Six people in Norway have fallen ill in recent months with the source of infection thought to be contaminated raw milk cheese from France.
The foodborne outbreak was suspected to be caused by Salmonella Dublin in chilled cheese made with unpasteurized milk.
The Norwegian Institute of Public Health (Folkehelseinstituttet) investigated the outbreak with the Norwegian Food Safety Authority (Mattilsynet) and Norwegian Veterinary Institute.
Link made in patient interviews
Early this year, Norwegian officials detected a cluster of six patients with Salmonella Dublin infections. Salmonella Dublin is rare in the country with typically no more than five infections reported annually, according to health officials.
Patients lived in four different counties. Their median age was 70 and a half years old with a range from 40 to 85 and half were female. Symptom onset ranged from the end of December 2020 to beginning of March this year.
In interviews, five of six people said they may have eaten raw milk cheese from France. No microbiological analysis of cheese could be performed because there was no stock left and the product is believed to no longer be on the market.
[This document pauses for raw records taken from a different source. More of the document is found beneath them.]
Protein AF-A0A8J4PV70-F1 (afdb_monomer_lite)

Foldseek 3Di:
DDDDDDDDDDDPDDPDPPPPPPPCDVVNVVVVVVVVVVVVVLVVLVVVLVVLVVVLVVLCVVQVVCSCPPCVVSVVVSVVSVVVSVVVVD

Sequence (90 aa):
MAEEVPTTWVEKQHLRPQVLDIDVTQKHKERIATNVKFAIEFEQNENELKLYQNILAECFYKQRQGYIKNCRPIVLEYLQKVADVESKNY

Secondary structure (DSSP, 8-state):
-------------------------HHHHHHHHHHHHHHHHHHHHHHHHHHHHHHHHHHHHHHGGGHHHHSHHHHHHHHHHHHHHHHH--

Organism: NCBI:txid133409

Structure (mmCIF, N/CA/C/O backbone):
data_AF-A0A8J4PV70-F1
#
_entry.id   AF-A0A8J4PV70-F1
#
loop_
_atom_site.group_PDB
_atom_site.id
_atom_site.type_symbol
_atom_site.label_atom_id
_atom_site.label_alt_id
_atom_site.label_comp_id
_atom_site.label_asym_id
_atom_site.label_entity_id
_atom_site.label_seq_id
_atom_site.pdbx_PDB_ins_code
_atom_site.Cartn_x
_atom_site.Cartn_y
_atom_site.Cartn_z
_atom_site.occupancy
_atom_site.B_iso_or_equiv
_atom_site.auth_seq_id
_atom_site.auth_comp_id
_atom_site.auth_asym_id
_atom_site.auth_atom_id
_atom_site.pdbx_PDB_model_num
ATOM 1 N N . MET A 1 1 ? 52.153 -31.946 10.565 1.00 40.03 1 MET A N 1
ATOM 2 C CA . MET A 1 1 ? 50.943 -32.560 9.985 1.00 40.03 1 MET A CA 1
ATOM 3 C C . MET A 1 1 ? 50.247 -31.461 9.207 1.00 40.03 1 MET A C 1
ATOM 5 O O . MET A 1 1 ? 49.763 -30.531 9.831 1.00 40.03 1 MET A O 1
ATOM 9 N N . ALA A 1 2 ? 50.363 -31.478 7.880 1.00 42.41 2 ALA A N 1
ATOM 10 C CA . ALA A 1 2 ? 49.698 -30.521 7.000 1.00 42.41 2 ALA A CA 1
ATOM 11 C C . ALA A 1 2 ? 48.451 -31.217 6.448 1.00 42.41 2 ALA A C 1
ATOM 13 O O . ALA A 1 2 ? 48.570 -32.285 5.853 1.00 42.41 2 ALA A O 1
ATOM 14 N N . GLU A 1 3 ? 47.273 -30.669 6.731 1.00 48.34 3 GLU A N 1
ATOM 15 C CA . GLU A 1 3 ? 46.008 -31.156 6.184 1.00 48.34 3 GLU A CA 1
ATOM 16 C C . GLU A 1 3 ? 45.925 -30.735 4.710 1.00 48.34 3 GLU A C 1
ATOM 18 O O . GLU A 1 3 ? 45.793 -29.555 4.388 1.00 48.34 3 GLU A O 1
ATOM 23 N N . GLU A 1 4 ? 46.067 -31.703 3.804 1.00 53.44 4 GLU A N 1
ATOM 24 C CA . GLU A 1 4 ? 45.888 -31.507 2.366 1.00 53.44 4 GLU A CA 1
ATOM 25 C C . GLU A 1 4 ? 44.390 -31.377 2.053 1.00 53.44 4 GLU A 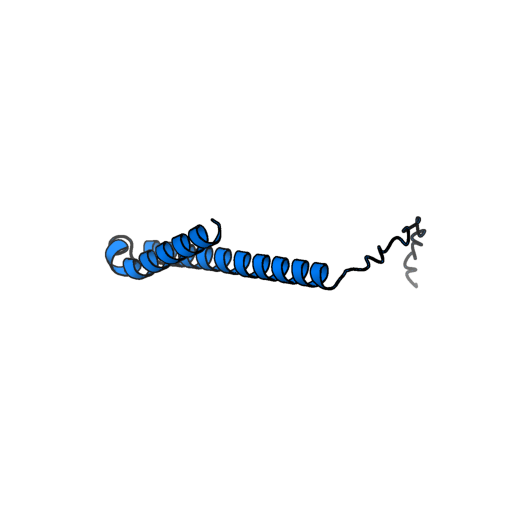C 1
ATOM 27 O O . GLU A 1 4 ? 43.626 -32.338 2.130 1.00 53.44 4 GLU A O 1
ATOM 32 N N . VAL A 1 5 ? 43.956 -30.164 1.708 1.00 50.50 5 VAL A N 1
ATOM 33 C CA . VAL A 1 5 ? 42.607 -29.899 1.193 1.00 50.50 5 VAL A CA 1
ATOM 34 C C . VAL A 1 5 ? 42.480 -30.544 -0.197 1.00 50.50 5 VAL A C 1
ATOM 36 O O . VAL A 1 5 ? 43.318 -30.273 -1.059 1.00 50.50 5 VAL A O 1
ATOM 39 N N . PRO A 1 6 ? 41.455 -31.373 -0.470 1.00 45.22 6 PRO A N 1
ATOM 40 C CA . PRO A 1 6 ? 41.323 -32.024 -1.765 1.00 45.22 6 PRO A CA 1
ATOM 41 C C . PRO A 1 6 ? 40.836 -31.020 -2.814 1.00 45.22 6 PRO A C 1
ATOM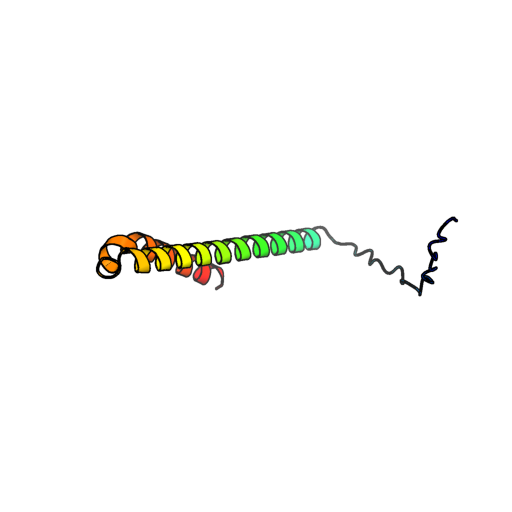 43 O O . PRO A 1 6 ? 39.675 -30.607 -2.828 1.00 45.22 6 PRO A O 1
ATOM 46 N N . THR A 1 7 ? 41.729 -30.639 -3.726 1.00 51.44 7 THR A N 1
ATOM 47 C CA . THR A 1 7 ? 41.397 -29.828 -4.902 1.00 51.44 7 THR A CA 1
ATOM 48 C C . THR A 1 7 ? 40.607 -30.685 -5.888 1.00 51.44 7 THR A C 1
ATOM 50 O O . THR A 1 7 ? 41.171 -31.445 -6.676 1.00 51.44 7 THR A O 1
ATOM 53 N N . THR A 1 8 ? 39.281 -30.600 -5.833 1.00 47.50 8 THR A N 1
ATOM 54 C CA . THR A 1 8 ? 38.408 -31.239 -6.820 1.00 47.50 8 THR A CA 1
ATOM 55 C C . THR A 1 8 ? 38.415 -30.417 -8.107 1.00 47.50 8 THR A C 1
ATOM 57 O O . THR A 1 8 ? 38.026 -29.251 -8.140 1.00 47.50 8 THR A O 1
ATOM 60 N N . TRP A 1 9 ? 38.900 -31.024 -9.188 1.00 46.84 9 TRP A N 1
ATOM 61 C CA . TRP A 1 9 ? 38.844 -30.441 -10.522 1.00 46.84 9 TRP A CA 1
ATOM 62 C C . TRP A 1 9 ? 37.431 -30.628 -11.067 1.00 46.84 9 TRP A C 1
ATOM 64 O O . TRP A 1 9 ? 37.034 -31.738 -11.413 1.00 46.84 9 TRP A O 1
ATOM 74 N N . VAL A 1 10 ? 36.657 -29.546 -11.132 1.00 49.59 10 VAL A N 1
ATOM 75 C CA . VAL A 1 10 ? 35.397 -29.546 -11.879 1.00 49.59 10 VAL A CA 1
ATOM 76 C C . VAL A 1 10 ? 35.761 -29.557 -13.362 1.00 49.59 10 VAL A C 1
ATOM 78 O O . VAL A 1 10 ? 36.191 -28.543 -13.917 1.00 49.59 10 VAL A O 1
ATOM 81 N N . GLU A 1 11 ? 35.633 -30.723 -13.995 1.00 44.53 11 GLU A N 1
ATOM 82 C CA . GLU A 1 11 ? 35.677 -30.864 -15.448 1.00 44.53 11 GLU A CA 1
ATOM 83 C C . GLU A 1 11 ? 34.693 -29.859 -16.055 1.00 44.53 11 GLU A C 1
ATOM 85 O O . GLU A 1 11 ? 33.489 -29.909 -15.795 1.00 44.53 11 GLU A O 1
ATOM 90 N N . LYS A 1 12 ? 35.215 -28.907 -16.839 1.00 51.16 12 LYS A N 1
ATOM 91 C CA . LYS A 1 12 ? 34.416 -27.941 -17.599 1.00 51.16 12 LYS A CA 1
ATOM 92 C C . LYS A 1 12 ? 33.614 -28.699 -18.656 1.00 51.16 12 LYS A C 1
ATOM 94 O O . LYS A 1 12 ? 33.991 -28.742 -19.826 1.00 51.16 12 LYS A O 1
ATOM 99 N N . GLN A 1 13 ? 32.499 -29.296 -18.252 1.00 46.34 13 GLN A N 1
ATOM 100 C CA . GLN A 1 13 ? 31.480 -29.758 -19.176 1.00 46.34 13 GLN A CA 1
ATOM 101 C C . GLN A 1 13 ? 30.965 -28.537 -19.936 1.00 46.34 13 GLN A C 1
ATOM 103 O O . GLN A 1 13 ? 30.235 -27.724 -19.384 1.00 46.34 13 GLN A O 1
ATOM 108 N N . HIS A 1 14 ? 31.434 -28.389 -21.178 1.00 46.59 14 HIS A N 1
ATOM 109 C CA . HIS A 1 14 ? 30.797 -27.695 -22.298 1.00 46.59 14 HIS A CA 1
ATOM 110 C C . HIS A 1 14 ? 29.727 -26.655 -21.917 1.00 46.59 14 HIS A C 1
ATOM 112 O O . HIS A 1 14 ? 28.559 -26.774 -22.289 1.00 46.59 14 HIS A O 1
ATOM 118 N N . LEU A 1 15 ? 30.137 -25.582 -21.237 1.00 43.91 15 LEU A N 1
ATOM 119 C CA . LEU A 1 15 ? 29.366 -24.346 -21.235 1.00 43.91 15 LEU A CA 1
ATOM 120 C C . LEU A 1 15 ? 29.490 -23.787 -22.650 1.00 43.91 15 LEU A C 1
ATOM 122 O O . LEU A 1 15 ? 30.499 -23.180 -23.004 1.00 43.91 15 LEU A O 1
ATOM 126 N N . ARG A 1 16 ? 28.499 -24.093 -23.494 1.00 42.62 16 ARG A N 1
ATOM 127 C CA . ARG A 1 16 ? 28.380 -23.526 -24.837 1.00 42.62 16 ARG A CA 1
ATOM 128 C C . ARG A 1 16 ? 28.549 -22.008 -24.718 1.00 42.62 16 ARG A C 1
ATOM 130 O O . ARG A 1 16 ? 27.743 -21.386 -24.023 1.00 42.62 16 ARG A O 1
ATOM 137 N N . PRO A 1 17 ? 29.529 -21.390 -25.396 1.00 44.53 17 PRO A N 1
ATOM 138 C CA . PRO A 1 17 ? 29.600 -19.947 -25.504 1.00 44.53 17 PRO A CA 1
ATOM 139 C C . PRO A 1 17 ? 28.570 -19.527 -26.556 1.00 44.53 17 PRO A C 1
ATOM 141 O O . PRO A 1 17 ? 28.893 -19.161 -27.676 1.00 44.53 17 PRO A O 1
ATOM 144 N N . GLN A 1 18 ? 27.297 -19.660 -26.206 1.00 45.91 18 GLN A N 1
ATOM 145 C CA . GLN A 1 18 ? 26.249 -18.821 -26.760 1.00 45.91 18 GLN A CA 1
ATOM 146 C C . GLN A 1 18 ? 25.820 -17.909 -25.619 1.00 45.91 18 GLN A C 1
ATOM 148 O O . GLN A 1 18 ? 24.683 -17.928 -25.157 1.00 45.91 18 GLN A O 1
ATOM 153 N N . VAL A 1 19 ? 26.778 -17.108 -25.140 1.00 44.81 19 VAL A N 1
ATOM 154 C CA . VAL A 1 19 ? 26.410 -15.762 -24.718 1.00 44.81 19 VAL A CA 1
ATOM 155 C C . VAL A 1 19 ? 25.824 -15.178 -25.985 1.00 44.81 19 VAL A C 1
ATOM 157 O O . VAL A 1 19 ? 26.546 -14.956 -26.953 1.00 44.81 19 VAL A O 1
ATOM 160 N N . LEU A 1 20 ? 24.495 -15.129 -26.038 1.00 42.78 20 LEU A N 1
ATOM 161 C CA . LEU A 1 20 ? 23.804 -14.433 -27.092 1.00 42.78 20 LEU A CA 1
ATOM 162 C C . LEU A 1 20 ? 24.397 -13.021 -27.113 1.00 42.78 20 LEU A C 1
ATOM 164 O O . LEU A 1 20 ? 24.085 -12.206 -26.245 1.00 42.78 20 LEU A O 1
ATOM 168 N N . ASP A 1 21 ? 25.248 -12.746 -28.098 1.00 42.91 21 ASP A N 1
ATOM 169 C CA . ASP A 1 21 ? 25.423 -11.409 -28.644 1.00 42.91 21 ASP A CA 1
ATOM 170 C C . ASP A 1 21 ? 24.069 -11.042 -29.253 1.00 42.91 21 ASP A C 1
ATOM 172 O O . ASP A 1 21 ? 23.821 -11.142 -30.455 1.00 42.91 21 ASP A O 1
ATOM 176 N N . ILE A 1 22 ? 23.116 -10.733 -28.373 1.00 49.47 22 ILE A N 1
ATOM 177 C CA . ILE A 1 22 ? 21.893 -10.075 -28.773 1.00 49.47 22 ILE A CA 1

All six patients were interviewed with a standardized questionnaire for Salmonella to get food consumption history one week before symptom onset. There was also a more targeted questionnaire with pictures of different cheeses. People were also asked where they bought the different products.
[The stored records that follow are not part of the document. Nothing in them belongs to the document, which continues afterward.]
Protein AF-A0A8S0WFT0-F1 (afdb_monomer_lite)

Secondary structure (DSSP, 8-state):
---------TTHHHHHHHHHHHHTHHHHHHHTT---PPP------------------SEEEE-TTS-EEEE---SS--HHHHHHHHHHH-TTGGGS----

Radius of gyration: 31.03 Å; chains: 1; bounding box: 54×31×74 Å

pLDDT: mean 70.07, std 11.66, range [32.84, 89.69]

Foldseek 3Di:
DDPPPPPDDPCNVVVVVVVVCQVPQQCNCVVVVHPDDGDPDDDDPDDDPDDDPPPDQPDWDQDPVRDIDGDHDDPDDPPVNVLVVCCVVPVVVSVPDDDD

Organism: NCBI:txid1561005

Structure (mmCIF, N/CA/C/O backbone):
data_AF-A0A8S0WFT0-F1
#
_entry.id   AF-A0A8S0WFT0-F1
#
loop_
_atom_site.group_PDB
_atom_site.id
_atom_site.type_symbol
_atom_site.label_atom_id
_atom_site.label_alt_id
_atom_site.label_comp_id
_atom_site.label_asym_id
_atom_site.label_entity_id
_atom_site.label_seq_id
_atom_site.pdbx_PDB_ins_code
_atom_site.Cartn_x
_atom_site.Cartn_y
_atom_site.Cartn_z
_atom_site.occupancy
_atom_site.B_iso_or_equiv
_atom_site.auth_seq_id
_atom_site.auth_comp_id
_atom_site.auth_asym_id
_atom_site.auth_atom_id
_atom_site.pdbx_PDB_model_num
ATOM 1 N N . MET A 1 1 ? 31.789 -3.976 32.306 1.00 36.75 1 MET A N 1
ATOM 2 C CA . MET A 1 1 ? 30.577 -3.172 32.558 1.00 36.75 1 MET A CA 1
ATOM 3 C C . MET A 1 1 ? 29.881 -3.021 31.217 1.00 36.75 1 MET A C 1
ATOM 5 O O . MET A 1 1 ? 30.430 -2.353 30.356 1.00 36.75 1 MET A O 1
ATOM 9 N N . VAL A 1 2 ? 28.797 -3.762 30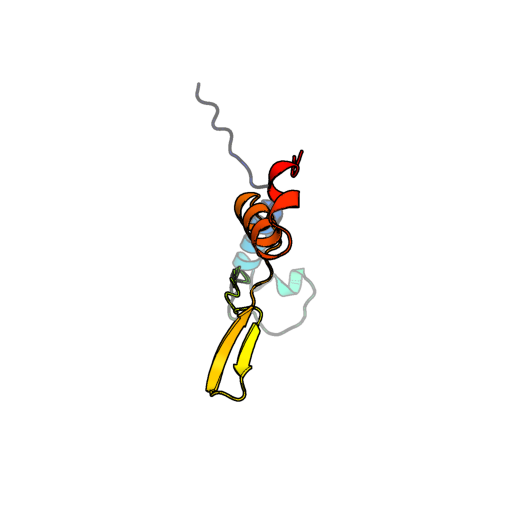.976 1.00 40.84 2 VAL A N 1
ATOM 10 C CA . VAL A 1 2 ? 28.050 -3.675 29.709 1.00 40.84 2 VAL A CA 1
ATOM 11 C C . VAL A 1 2 ? 27.136 -2.459 29.821 1.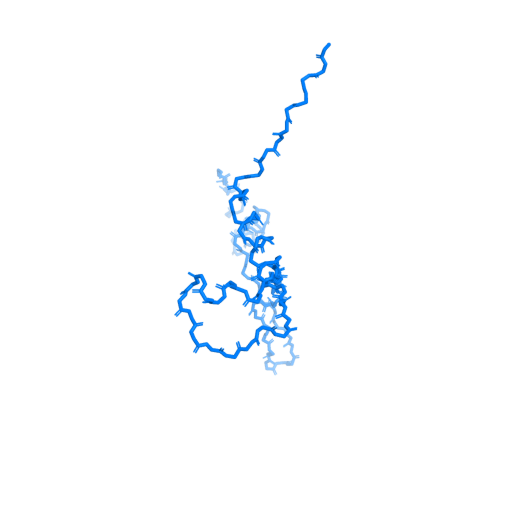00 40.84 2 VAL A C 1
ATOM 13 O O . VAL A 1 2 ? 26.278 -2.430 30.699 1.00 40.84 2 VAL A O 1
ATOM 16 N N . SER A 1 3 ? 27.373 -1.443 28.991 1.00 49.31 3 SER A N 1
ATOM 17 C CA . SER A 1 3 ? 26.443 -0.327 28.831 1.00 49.31 3 SER A CA 1
ATOM 18 C C . SER A 1 3 ? 25.248 -0.849 28.040 1.00 49.31 3 SER A C 1
ATOM 20 O O . SER A 1 3 ? 25.383 -1.181 26.865 1.00 49.31 3 SER A O 1
ATOM 22 N N . LEU A 1 4 ? 24.105 -1.014 28.703 1.00 52.41 4 LEU A N 1
ATOM 23 C CA . LEU A 1 4 ? 22.828 -1.240 28.033 1.00 52.41 4 LEU A CA 1
ATOM 24 C C . LEU A 1 4 ? 22.365 0.120 27.508 1.00 52.41 4 LEU A C 1
ATOM 26 O O . LEU A 1 4 ? 21.630 0.834 28.186 1.00 52.41 4 LEU A O 1
ATOM 30 N N . GLU A 1 5 ? 22.847 0.510 26.332 1.00 58.72 5 GLU A N 1
ATOM 31 C CA . GLU A 1 5 ? 22.252 1.629 25.609 1.00 58.72 5 GLU A CA 1
ATOM 32 C C . GLU A 1 5 ? 20.868 1.181 25.138 1.00 58.72 5 GLU A C 1
ATOM 34 O O . GLU A 1 5 ? 20.718 0.438 24.171 1.00 58.72 5 GLU A O 1
ATOM 39 N N . THR A 1 6 ? 19.834 1.551 25.891 1.00 61.88 6 THR A N 1
ATOM 40 C CA . THR A 1 6 ? 18.447 1.417 25.446 1.00 61.88 6 THR A CA 1
ATOM 41 C C . THR A 1 6 ? 18.250 2.311 24.227 1.00 61.88 6 THR A C 1
ATOM 43 O O . THR A 1 6 ? 18.119 3.526 24.368 1.00 61.88 6 THR A O 1
ATOM 46 N N . GLU A 1 7 ? 18.238 1.717 23.034 1.00 65.50 7 GLU A N 1
ATOM 47 C CA . GLU A 1 7 ? 17.833 2.399 21.805 1.00 65.50 7 GLU A CA 1
ATOM 48 C C . GLU A 1 7 ? 16.352 2.781 21.911 1.00 65.50 7 GLU A C 1
ATOM 50 O O . GLU A 1 7 ? 15.450 1.945 21.834 1.00 65.50 7 GLU A O 1
ATOM 55 N N . ILE A 1 8 ? 16.090 4.067 22.136 1.00 66.94 8 ILE A N 1
ATOM 56 C CA . ILE A 1 8 ? 14.736 4.613 22.146 1.00 66.94 8 ILE A CA 1
ATOM 57 C C . ILE A 1 8 ? 14.387 5.003 20.710 1.00 66.94 8 ILE A C 1
ATOM 59 O O . ILE A 1 8 ? 15.041 5.854 20.111 1.00 66.94 8 ILE A O 1
ATOM 63 N N . THR A 1 9 ? 13.338 4.394 20.156 1.00 73.50 9 THR A N 1
ATOM 64 C CA . THR A 1 9 ? 12.808 4.762 18.835 1.00 73.50 9 THR A CA 1
ATOM 65 C C . THR A 1 9 ? 12.449 6.250 18.770 1.00 73.50 9 THR A C 1
ATOM 67 O O . THR A 1 9 ? 11.860 6.798 19.703 1.00 73.50 9 THR A O 1
ATOM 70 N N . GLY A 1 10 ? 12.738 6.903 17.639 1.00 77.75 10 GLY A N 1
ATOM 71 C CA . GLY A 1 10 ? 12.367 8.305 17.392 1.00 77.75 10 GLY A CA 1
ATOM 72 C C . GLY A 1 10 ? 10.854 8.570 17.418 1.00 77.75 10 GLY A C 1
ATOM 73 O O . GLY A 1 10 ? 10.433 9.721 17.485 1.00 77.75 10 GLY A O 1
ATOM 74 N N . HIS A 1 11 ? 10.033 7.514 17.413 1.00 78.31 11 HIS A N 1
ATOM 75 C CA . HIS A 1 11 ? 8.575 7.573 17.552 1.00 78.31 11 HIS A CA 1
ATOM 76 C C . HIS A 1 11 ? 8.084 7.287 18.983 1.00 78.31 11 HIS A C 1
ATOM 78 O O . HIS A 1 11 ? 6.912 6.974 19.184 1.00 78.31 11 HIS A O 1
ATOM 84 N N . ASN A 1 12 ? 8.955 7.379 19.992 1.00 82.69 12 ASN A N 1
ATOM 85 C CA . ASN A 1 12 ? 8.629 7.084 21.393 1.00 82.69 12 ASN A CA 1
ATOM 86 C C . ASN A 1 12 ? 7.372 7.806 21.909 1.00 82.69 12 ASN A C 1
ATOM 88 O O . ASN A 1 12 ? 6.521 7.174 22.528 1.00 82.69 12 ASN A O 1
ATOM 92 N N . ASN A 1 13 ? 7.216 9.095 21.610 1.00 81.56 13 ASN A N 1
ATOM 93 C CA . ASN A 1 13 ? 6.069 9.892 22.033 1.00 81.56 13 ASN A CA 1
ATOM 94 C C . ASN A 1 13 ? 4.763 9.380 21.420 1.00 81.56 13 ASN A C 1
ATOM 96 O O . ASN A 1 13 ? 3.761 9.297 22.121 1.00 81.56 13 ASN A O 1
ATOM 100 N N . ASP A 1 14 ? 4.778 8.999 20.142 1.00 79.62 14 ASP A N 1
ATOM 101 C CA . ASP A 1 14 ? 3.603 8.458 19.449 1.00 79.62 14 ASP A CA 1
ATOM 102 C C . ASP A 1 14 ? 3.199 7.093 20.024 1.00 79.62 14 ASP A C 1
ATOM 104 O O . ASP A 1 14 ? 2.024 6.851 20.290 1.00 79.62 14 ASP A O 1
ATOM 108 N N . ILE A 1 15 ? 4.177 6.228 20.316 1.00 81.44 15 ILE A N 1
ATOM 109 C CA . ILE A 1 15 ? 3.936 4.931 20.967 1.00 81.44 15 ILE A CA 1
ATOM 110 C C . ILE A 1 15 ? 3.327 5.126 22.358 1.00 81.44 15 ILE A C 1
ATOM 112 O O . ILE A 1 15 ? 2.321 4.496 22.685 1.00 81.44 15 ILE A O 1
ATOM 116 N N . ILE A 1 16 ? 3.908 6.017 23.167 1.00 84.75 16 ILE A N 1
ATOM 117 C CA . ILE A 1 16 ? 3.418 6.310 24.519 1.00 84.75 16 ILE A CA 1
ATOM 118 C C . ILE A 1 16 ? 2.010 6.906 24.456 1.00 84.75 16 ILE A C 1
ATOM 120 O O . ILE A 1 16 ? 1.140 6.489 25.220 1.00 84.75 16 ILE A O 1
ATOM 124 N N . MET A 1 17 ? 1.750 7.840 23.539 1.00 79.88 17 MET A N 1
ATOM 125 C CA . MET A 1 17 ? 0.425 8.442 23.378 1.00 79.88 17 MET A CA 1
ATOM 126 C C . MET A 1 17 ? -0.625 7.428 22.927 1.00 79.88 17 MET A C 1
ATOM 128 O O . MET A 1 17 ? -1.720 7.426 23.484 1.00 79.88 17 MET A O 1
ATOM 132 N N . LYS A 1 18 ? -0.295 6.531 21.990 1.00 78.94 18 LYS A N 1
ATOM 133 C CA . LYS A 1 18 ? -1.190 5.445 21.557 1.00 78.94 18 LYS A CA 1
ATOM 134 C C . LYS A 1 18 ? -1.532 4.504 22.709 1.00 78.94 18 LYS A C 1
ATOM 136 O O . LYS A 1 18 ? -2.709 4.265 22.956 1.00 78.94 18 LYS A O 1
ATOM 141 N N . ALA A 1 19 ? -0.526 4.055 23.459 1.00 81.12 19 ALA A N 1
ATOM 142 C CA . ALA A 1 19 ? -0.737 3.196 24.623 1.00 81.12 19 ALA A CA 1
ATOM 143 C C . ALA A 1 19 ? -1.563 3.898 25.715 1.00 81.12 19 ALA A C 1
ATOM 145 O O . ALA A 1 19 ? -2.455 3.304 26.315 1.00 81.12 19 ALA A O 1
ATOM 146 N N . THR A 1 20 ? -1.309 5.187 25.949 1.00 80.50 20 THR A N 1
ATOM 147 C CA . THR A 1 20 ? -2.060 5.989 26.927 1.00 80.50 20 THR A CA 1
ATOM 148 C C . THR A 1 20 ? -3.522 6.146 26.501 1.00 80.50 20 THR A C 1
ATOM 150 O O . THR A 1 20 ? -4.421 5.930 27.309 1.00 80.50 20 THR A O 1
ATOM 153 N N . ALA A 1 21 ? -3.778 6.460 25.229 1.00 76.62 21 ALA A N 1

Based on results of patient interviews and traceback information, raw milk cheese from France may be the source of the outbreak, but given the small number of confirmed cases and limited information, officials were unable to determine the link conclusively.
Dried product sampling results
Meanwhile, the Norwegian Food Safety Authority has published findings of a survey on dried products in the domestic market that were analyzed for Salmonella.
The surveillance program in 2020 was done to assess the sector following a Salmonella outbreak in 2019 where 58 people became ill after eating a mixture of exotic dried fruit.
Some products were ready to eat food that are often consumed without heat treatment. Salmonella survives for a long time in dry foods and can be unevenly distributed in them.
In total, 543 samples of spices, dried berries, fruit and nut mixtures, and milk powder and dried infant formula were collected and more than 1,000 analyzes done but no Salmonella was detected.
Samples were taken randomly from across the country and at all stages of the supply chain from importers and manufacturers to retailers. Products originated from many countries including the United States, China, India, Thailand, Vietnam, Denmark, Sweden, and Turkey.